Figure 5. Ring1b-deficient ES cells retain expression of stem cell specific regulators.

(A,D) Examples of immunofluorescence stainings in Ring1b^−/Lox;CreER^T2 ES cells of (A) Oct4 (red) and DAPI (blue), and (D) Nestin (green) and DAPI (blue), either untreated (upper panels) or treated for four days with 4-OHT (middle panels) or three days with RA (lower panels). (B,C) Histograms represent the distribution of the mean immunofluorescence levels per cell retrieved after quantification of immunofluorescence stainings of Oct4 (B) or Ring1b (C) in Ring1b^−/Lox;CreER^T2 ES cells either untreated, or treated for four days with 4-OHT or three days with RA. (E) Graph representing the number of Ring1b^−/Lox;CreER^T2 ES cells either untreated, or treated for four days with 4-OHT or three days with RA that show ubiquitous (black bars) or filamentous (grey bars) Nestin staining. (F) Alkaline phosphatase activity stainings in Ring1b^−/Lox;CreER^T2 ES cells either untreated, or treated for four days with 4-OHT or three days with RA.

Figure 6. Deregulation of genes bivalent or H3K4me3 marked genes with HCPs in Ring1b-deficient ES cells.

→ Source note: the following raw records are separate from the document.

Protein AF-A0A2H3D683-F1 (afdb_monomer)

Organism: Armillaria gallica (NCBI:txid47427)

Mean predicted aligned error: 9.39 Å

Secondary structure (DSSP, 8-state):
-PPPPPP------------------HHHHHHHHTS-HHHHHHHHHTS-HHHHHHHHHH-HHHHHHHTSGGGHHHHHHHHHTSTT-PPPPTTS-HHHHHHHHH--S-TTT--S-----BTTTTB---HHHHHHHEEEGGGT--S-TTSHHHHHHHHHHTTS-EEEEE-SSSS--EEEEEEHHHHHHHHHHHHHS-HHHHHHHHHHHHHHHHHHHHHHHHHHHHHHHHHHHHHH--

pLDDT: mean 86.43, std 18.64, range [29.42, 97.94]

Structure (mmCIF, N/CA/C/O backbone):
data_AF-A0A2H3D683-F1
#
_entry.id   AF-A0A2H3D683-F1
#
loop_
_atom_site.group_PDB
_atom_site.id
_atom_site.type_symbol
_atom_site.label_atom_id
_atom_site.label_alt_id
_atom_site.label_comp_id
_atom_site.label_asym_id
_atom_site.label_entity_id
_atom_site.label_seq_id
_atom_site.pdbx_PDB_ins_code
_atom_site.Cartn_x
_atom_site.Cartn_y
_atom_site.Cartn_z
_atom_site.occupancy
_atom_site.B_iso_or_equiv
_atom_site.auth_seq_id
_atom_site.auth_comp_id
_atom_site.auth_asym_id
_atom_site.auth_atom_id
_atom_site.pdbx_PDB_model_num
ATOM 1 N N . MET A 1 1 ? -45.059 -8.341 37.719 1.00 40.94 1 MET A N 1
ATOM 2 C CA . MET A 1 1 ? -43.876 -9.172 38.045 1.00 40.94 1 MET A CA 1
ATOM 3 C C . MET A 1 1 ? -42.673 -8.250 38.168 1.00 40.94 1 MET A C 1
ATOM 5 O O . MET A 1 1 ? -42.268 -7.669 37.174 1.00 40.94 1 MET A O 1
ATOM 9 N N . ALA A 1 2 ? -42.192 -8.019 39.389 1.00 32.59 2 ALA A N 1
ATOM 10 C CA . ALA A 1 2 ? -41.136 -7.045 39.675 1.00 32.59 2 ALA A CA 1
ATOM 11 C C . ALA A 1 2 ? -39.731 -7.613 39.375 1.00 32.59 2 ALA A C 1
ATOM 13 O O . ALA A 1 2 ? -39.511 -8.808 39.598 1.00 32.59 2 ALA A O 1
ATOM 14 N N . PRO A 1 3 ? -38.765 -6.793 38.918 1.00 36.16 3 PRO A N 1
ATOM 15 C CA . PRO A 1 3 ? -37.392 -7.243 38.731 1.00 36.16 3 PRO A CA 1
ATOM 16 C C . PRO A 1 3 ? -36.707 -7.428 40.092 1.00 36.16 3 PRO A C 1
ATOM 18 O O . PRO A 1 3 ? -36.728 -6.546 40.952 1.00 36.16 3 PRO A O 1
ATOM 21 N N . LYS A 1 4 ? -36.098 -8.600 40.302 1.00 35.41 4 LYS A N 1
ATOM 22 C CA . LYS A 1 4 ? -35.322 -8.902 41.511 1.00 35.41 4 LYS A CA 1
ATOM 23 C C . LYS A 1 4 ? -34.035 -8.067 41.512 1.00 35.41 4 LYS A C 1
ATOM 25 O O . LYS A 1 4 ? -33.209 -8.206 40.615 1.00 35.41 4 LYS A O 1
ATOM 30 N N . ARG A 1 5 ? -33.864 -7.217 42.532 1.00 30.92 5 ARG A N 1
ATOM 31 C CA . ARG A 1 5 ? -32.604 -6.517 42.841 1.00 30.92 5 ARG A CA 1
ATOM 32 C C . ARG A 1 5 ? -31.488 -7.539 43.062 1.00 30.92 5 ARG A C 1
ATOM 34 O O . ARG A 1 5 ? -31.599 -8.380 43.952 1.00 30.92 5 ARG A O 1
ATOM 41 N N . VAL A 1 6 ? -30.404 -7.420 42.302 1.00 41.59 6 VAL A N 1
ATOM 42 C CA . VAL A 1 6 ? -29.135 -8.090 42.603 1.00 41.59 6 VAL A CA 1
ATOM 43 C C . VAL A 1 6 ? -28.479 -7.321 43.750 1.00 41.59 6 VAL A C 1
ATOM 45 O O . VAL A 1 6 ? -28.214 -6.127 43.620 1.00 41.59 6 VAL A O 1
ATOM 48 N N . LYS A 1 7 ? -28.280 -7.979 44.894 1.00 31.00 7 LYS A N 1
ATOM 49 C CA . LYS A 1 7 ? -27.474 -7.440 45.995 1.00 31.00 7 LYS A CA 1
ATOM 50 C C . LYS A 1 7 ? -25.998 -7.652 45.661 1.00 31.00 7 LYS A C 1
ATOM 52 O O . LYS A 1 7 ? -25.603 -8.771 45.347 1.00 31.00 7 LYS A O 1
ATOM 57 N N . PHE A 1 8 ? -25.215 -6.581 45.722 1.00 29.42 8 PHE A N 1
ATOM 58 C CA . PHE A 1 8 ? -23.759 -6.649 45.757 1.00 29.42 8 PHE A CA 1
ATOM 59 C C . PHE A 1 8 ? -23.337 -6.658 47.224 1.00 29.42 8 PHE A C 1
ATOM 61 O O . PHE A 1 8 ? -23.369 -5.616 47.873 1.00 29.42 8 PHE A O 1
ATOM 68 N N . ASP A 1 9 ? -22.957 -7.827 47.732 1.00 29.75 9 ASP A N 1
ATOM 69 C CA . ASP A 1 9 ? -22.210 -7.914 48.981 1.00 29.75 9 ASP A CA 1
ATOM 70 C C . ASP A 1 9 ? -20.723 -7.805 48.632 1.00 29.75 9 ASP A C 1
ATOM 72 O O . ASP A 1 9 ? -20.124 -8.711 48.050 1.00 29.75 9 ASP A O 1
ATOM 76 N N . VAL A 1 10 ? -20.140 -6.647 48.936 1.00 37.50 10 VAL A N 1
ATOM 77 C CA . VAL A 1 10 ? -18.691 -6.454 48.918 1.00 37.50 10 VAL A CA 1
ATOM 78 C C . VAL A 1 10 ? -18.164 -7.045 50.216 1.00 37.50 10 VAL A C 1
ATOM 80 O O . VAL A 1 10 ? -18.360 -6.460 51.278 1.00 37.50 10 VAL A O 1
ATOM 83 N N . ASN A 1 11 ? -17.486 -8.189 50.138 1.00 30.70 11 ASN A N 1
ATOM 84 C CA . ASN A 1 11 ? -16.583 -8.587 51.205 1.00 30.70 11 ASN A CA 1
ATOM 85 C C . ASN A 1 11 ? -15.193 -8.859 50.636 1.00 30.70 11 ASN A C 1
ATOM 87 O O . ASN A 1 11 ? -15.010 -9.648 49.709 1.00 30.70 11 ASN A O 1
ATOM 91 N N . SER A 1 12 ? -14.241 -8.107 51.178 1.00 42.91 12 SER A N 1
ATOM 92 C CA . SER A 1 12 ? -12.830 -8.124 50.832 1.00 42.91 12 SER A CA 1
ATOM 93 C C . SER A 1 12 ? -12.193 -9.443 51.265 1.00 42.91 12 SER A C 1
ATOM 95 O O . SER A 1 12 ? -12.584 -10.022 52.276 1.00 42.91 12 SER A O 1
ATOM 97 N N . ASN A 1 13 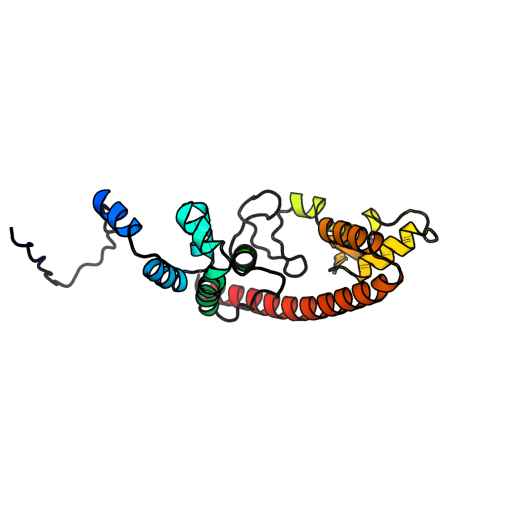? -11.138 -9.825 50.542 1.00 35.34 13 ASN A N 1
ATOM 98 C CA . ASN A 1 13 ? -10.137 -10.844 50.883 1.00 35.34 13 ASN A CA 1
ATOM 99 C C . ASN A 1 13 ? -10.422 -12.262 50.361 1.00 35.34 13 ASN A C 1
ATOM 101 O O . ASN A 1 13 ? -10.787 -13.148 51.124 1.00 35.34 13 ASN A O 1
ATOM 105 N N . ASN A 1 14 ? -10.121 -12.513 49.082 1.00 32.94 14 ASN A N 1
ATOM 106 C CA . ASN A 1 14 ? -9.217 -13.618 48.739 1.00 32.94 14 ASN A CA 1
ATOM 107 C C . ASN A 1 14 ? -8.746 -13.541 47.281 1.00 32.94 14 ASN A C 1
ATOM 109 O O . ASN A 1 14 ? -9.544 -13.479 46.347 1.00 32.94 14 ASN A O 1
ATOM 113 N N . THR A 1 15 ? -7.434 -13.585 47.093 1.00 44.50 15 THR A N 1
ATOM 114 C CA . THR A 1 15 ? -6.769 -13.797 45.808 1.00 44.50 15 THR A CA 1
ATOM 115 C C . THR A 1 15 ? -7.115 -15.179 45.262 1.00 44.50 15 THR A C 1
ATOM 117 O O . THR A 1 15 ? -6.632 -16.175 45.787 1.00 44.50 15 THR A O 1
ATOM 120 N N . ASN A 1 16 ? -7.931 -15.241 44.208 1.00 35.19 16 ASN A N 1
ATOM 121 C CA . ASN A 1 16 ? -7.916 -16.311 43.209 1.00 35.19 16 ASN A CA 1
ATOM 122 C C . ASN A 1 16 ? -8.642 -15.829 41.946 1.00 35.19 16 ASN A C 1
ATOM 124 O O . ASN A 1 16 ? -9.823 -15.487 41.973 1.00 35.19 16 ASN A O 1
ATOM 128 N N . CYS A 1 17 ? -7.906 -15.775 40.835 1.00 38.31 17 CYS A N 1
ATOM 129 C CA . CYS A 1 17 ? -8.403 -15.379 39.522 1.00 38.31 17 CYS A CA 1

(A–D) Circle graphs show that Ring1b primarily occupies (C) and regulates (D) transcription of genes with high CpG content promoters (HCPs) rather than intermediate (ICP) or ‘low’ (LCP) CpG content promoters, compared to the distribution of HCPs in all genes (A) or only the deregulated genes (B) at the microarray (‘genome-wide’). (E) Bar graph showing the distribution (percentages) of the chromatin state of HCPs for all genes on the whole microarray (‘genome-wide’); only the genes deregulated in absence of Ring1b; Ring1b bound genes; only deregulated Ring1b bound genes in Ring1b-deficient ES cells. Graph shows that Ring1b binds and regulates transcription of bivalent, and to a lesser extend H3K4me3 marked genes (final two columns), in contrast to the genome-wide distribution of these marks on promoters (first two columns). (F) as (E), but for genes with ICPs. Graph shows that bivalent Ring1b bound genes with ICPs are not deregulated in Ring1b-deficient ES cells. (G) Blotplot representing Affimetrix array data of RNA expression levels in wild type ES cells , for the genes represented in (E). The blotplot shows that the median expression levels of H3K4me3 marked genes on the whole microarray (‘genome-wide’ ) are higher compared to the median RNA expression levels of H3K4me3+H3K27me3 marked genes (first two columns). This is similar for genes that are bound by Ring1b (middle two columns), and for Ring1b bound genes that are deregulated in Ring1b-deficient ES cells (last two columns). Black diamond represents median RNA expression level. (H–K) Line graph showing changes (log2 ratio) in gene expression of bivalently (H–I) or H3K4me3 (J–K) marked genes bound by Ring1b following deletion of Ring1b in Ring1b^−/Lox;CreER^T2 ES cells. Time is indicated in number of days of 4-OHT treatment.